_Material for this exercise_:
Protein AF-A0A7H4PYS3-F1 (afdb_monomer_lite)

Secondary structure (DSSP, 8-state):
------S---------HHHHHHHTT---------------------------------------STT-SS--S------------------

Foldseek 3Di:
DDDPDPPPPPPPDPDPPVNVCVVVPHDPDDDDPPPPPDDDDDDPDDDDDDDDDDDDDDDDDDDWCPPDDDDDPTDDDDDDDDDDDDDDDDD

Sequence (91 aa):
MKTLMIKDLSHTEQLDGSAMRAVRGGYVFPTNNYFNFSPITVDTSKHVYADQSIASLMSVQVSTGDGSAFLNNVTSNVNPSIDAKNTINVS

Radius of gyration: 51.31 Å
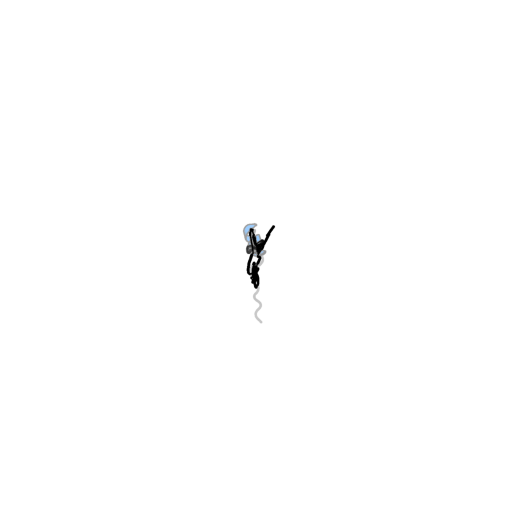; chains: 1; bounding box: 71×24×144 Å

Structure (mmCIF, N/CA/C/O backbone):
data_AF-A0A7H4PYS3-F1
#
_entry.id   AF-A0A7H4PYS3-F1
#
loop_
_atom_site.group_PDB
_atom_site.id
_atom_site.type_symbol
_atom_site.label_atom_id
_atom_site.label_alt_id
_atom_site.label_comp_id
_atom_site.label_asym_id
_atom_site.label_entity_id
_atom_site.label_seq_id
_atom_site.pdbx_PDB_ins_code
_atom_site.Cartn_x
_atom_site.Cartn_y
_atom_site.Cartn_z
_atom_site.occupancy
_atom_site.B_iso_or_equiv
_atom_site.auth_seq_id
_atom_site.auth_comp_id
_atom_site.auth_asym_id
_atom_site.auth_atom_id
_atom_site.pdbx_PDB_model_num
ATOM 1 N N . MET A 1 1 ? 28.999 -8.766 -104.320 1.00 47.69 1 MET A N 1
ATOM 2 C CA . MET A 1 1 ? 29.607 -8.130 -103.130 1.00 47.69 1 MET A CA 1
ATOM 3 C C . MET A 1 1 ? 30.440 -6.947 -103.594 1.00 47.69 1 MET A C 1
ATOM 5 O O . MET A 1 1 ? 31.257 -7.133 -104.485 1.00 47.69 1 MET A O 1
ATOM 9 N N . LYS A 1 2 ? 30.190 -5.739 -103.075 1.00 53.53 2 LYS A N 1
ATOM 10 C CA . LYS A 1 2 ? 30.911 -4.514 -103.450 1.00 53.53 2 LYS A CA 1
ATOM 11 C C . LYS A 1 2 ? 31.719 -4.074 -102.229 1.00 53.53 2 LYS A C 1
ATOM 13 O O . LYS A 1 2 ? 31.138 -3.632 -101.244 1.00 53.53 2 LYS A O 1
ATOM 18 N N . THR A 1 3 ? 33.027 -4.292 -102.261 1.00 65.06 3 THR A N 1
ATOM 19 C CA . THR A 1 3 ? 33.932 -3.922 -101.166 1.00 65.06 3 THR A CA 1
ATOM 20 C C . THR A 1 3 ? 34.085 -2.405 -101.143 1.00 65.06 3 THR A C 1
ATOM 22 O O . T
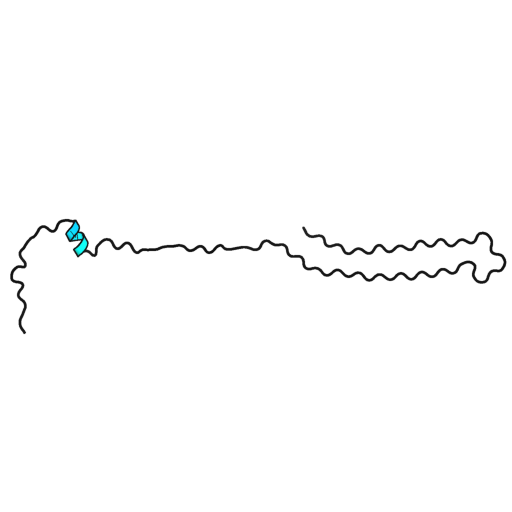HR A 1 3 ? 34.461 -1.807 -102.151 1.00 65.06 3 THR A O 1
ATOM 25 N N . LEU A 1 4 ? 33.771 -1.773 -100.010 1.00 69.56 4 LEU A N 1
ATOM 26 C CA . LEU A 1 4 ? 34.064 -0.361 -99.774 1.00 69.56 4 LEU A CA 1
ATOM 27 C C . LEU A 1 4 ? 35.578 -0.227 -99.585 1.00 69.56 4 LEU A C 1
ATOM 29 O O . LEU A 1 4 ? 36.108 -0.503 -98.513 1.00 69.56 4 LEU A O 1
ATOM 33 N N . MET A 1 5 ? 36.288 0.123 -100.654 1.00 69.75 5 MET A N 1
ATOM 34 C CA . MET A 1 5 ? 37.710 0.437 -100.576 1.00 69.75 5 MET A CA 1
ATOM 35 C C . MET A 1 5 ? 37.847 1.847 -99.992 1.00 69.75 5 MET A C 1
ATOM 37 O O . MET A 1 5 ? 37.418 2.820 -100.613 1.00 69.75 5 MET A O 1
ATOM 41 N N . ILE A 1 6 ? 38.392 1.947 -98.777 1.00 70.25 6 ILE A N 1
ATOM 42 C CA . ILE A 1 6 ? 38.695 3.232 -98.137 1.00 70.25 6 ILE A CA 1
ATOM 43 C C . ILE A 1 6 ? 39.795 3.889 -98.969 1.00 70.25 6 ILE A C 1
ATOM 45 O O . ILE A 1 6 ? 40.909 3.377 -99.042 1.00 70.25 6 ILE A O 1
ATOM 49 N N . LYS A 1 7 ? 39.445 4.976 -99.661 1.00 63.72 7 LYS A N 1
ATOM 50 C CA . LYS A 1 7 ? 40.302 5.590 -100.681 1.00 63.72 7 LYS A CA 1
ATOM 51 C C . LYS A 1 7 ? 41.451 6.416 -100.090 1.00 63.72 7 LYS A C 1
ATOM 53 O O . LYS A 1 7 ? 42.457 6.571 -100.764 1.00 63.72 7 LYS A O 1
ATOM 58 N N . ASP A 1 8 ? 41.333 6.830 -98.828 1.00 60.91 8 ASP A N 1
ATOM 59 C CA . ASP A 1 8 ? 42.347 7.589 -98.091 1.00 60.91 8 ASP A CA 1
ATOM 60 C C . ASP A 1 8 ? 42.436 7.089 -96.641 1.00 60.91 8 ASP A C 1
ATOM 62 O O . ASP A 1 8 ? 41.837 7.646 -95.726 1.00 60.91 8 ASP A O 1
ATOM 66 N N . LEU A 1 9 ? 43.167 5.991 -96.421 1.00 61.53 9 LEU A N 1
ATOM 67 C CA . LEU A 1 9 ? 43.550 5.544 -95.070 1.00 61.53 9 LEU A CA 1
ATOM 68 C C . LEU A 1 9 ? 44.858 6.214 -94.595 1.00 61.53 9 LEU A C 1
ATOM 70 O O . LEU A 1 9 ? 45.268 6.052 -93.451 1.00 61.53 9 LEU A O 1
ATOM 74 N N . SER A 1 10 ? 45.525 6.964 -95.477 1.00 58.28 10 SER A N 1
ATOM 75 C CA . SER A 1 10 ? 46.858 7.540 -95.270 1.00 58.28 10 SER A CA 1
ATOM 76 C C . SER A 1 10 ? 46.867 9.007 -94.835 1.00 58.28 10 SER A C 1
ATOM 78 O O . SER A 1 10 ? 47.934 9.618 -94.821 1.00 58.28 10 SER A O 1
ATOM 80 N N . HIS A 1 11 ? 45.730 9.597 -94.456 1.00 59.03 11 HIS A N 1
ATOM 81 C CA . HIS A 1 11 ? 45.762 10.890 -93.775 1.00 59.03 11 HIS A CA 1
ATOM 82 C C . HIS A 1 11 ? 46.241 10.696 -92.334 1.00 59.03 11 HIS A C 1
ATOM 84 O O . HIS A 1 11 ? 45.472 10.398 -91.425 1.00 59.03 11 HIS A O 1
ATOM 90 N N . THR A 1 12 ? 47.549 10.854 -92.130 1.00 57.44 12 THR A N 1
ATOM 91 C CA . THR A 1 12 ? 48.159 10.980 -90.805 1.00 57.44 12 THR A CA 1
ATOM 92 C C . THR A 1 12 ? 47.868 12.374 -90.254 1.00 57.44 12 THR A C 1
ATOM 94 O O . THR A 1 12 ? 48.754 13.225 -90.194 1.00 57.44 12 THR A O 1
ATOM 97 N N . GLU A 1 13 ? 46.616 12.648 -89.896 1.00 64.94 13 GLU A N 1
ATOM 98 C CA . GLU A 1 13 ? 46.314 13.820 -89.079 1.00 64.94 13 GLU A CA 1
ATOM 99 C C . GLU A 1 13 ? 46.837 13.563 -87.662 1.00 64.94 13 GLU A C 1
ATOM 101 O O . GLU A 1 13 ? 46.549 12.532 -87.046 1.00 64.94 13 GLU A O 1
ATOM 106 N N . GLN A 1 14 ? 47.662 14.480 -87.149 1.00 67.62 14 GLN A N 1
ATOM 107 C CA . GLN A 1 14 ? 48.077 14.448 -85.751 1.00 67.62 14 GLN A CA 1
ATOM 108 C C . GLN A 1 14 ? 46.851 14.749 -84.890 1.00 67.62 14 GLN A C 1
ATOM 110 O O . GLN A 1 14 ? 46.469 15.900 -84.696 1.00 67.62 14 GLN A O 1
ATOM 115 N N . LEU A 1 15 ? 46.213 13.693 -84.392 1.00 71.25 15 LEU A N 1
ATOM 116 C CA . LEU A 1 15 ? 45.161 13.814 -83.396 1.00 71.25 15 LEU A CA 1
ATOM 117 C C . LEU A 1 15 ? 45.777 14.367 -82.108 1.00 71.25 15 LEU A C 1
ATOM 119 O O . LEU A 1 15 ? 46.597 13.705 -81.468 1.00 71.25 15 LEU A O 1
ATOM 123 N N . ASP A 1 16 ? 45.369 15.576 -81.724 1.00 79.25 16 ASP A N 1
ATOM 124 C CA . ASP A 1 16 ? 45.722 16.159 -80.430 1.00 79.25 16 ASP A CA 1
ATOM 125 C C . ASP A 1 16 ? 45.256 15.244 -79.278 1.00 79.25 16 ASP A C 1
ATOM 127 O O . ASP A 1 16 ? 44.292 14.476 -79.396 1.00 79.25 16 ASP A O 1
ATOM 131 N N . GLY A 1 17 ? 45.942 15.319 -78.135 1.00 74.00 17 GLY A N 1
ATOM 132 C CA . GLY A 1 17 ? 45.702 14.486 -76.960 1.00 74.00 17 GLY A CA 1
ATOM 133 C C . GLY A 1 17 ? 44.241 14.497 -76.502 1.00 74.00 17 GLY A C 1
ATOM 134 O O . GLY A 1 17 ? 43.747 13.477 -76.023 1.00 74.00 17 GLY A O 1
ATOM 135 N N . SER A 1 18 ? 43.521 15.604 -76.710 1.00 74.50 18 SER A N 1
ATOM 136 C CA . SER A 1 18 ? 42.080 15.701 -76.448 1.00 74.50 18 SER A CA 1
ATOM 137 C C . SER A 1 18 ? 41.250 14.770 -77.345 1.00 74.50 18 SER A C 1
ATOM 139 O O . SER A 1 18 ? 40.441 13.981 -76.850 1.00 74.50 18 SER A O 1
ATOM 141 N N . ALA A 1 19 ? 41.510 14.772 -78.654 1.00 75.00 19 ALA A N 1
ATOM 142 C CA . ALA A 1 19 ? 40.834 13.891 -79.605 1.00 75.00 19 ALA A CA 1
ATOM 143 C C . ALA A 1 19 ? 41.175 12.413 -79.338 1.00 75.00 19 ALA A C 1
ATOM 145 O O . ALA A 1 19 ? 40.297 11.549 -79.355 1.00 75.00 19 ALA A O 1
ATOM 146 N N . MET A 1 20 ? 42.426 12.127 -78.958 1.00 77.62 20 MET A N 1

_Instructions for the task_: In the entries above, restate word for word the lines between the one holding "ATOM 41 N N" and the one holding "ATOM 80 N N", inclusive, and nothing besides.

_Response_:
ATOM 41 N N . ILE A 1 6 ? 38.392 1.947 -98.777 1.00 70.25 6 ILE A N 1
ATOM 42 C CA . ILE A 1 6 ? 38.695 3.232 -98.137 1.00 70.25 6 ILE A CA 1
ATOM 43 C C . ILE A 1 6 ? 39.795 3.889 -98.969 1.00 70.25 6 ILE A C 1
ATOM 45 O O . ILE A 1 6 ? 40.909 3.377 -99.042 1.00 70.25 6 ILE A O 1
ATOM 49 N N . LYS A 1 7 ? 39.445 4.976 -99.661 1.00 63.72 7 LYS A N 1
ATOM 50 C CA . LYS A 1 7 ? 40.302 5.590 -100.681 1.00 63.72 7 LYS A CA 1
ATOM 51 C C . LYS A 1 7 ? 41.451 6.416 -100.090 1.00 63.72 7 LYS A C 1
ATOM 53 O O . LYS A 1 7 ? 42.457 6.571 -100.764 1.00 63.72 7 LYS A O 1
ATOM 58 N N . ASP A 1 8 ? 41.333 6.830 -98.828 1.00 60.91 8 ASP A N 1
ATOM 59 C CA . ASP A 1 8 ? 42.347 7.589 -98.091 1.00 60.91 8 ASP A CA 1
ATOM 60 C C . ASP A 1 8 ? 42.436 7.089 -96.641 1.00 60.91 8 ASP A C 1
ATOM 62 O O . ASP A 1 8 ? 41.837 7.646 -95.726 1.00 60.91 8 ASP A O 1
ATOM 66 N N . LEU A 1 9 ? 43.167 5.991 -96.421 1.00 61.53 9 LEU A N 1
ATOM 67 C CA . LEU A 1 9 ? 43.550 5.544 -95.070 1.00 61.53 9 LEU A CA 1
ATOM 68 C C . LEU A 1 9 ? 44.858 6.214 -94.595 1.00 61.53 9 LEU A C 1
ATOM 70 O O . LEU A 1 9 ? 45.268 6.052 -93.451 1.00 61.53 9 LEU A O 1
ATOM 74 N N . SER A 1 10 ? 45.525 6.964 -95.477 1.00 58.28 10 SER A N 1
ATOM 75 C CA . SER A 1 10 ? 46.858 7.540 -95.270 1.00 58.28 10 SER A CA 1
ATOM 76 C C . SER A 1 10 ? 46.867 9.007 -94.835 1.00 58.28 10 SER A C 1
ATOM 78 O O . SER A 1 10 ? 47.934 9.618 -94.821 1.00 58.28 10 SER A O 1
ATOM 80 N N . HIS A 1 11 ? 45.730 9.597 -94.456 1.00 59.03 11 HIS A N 1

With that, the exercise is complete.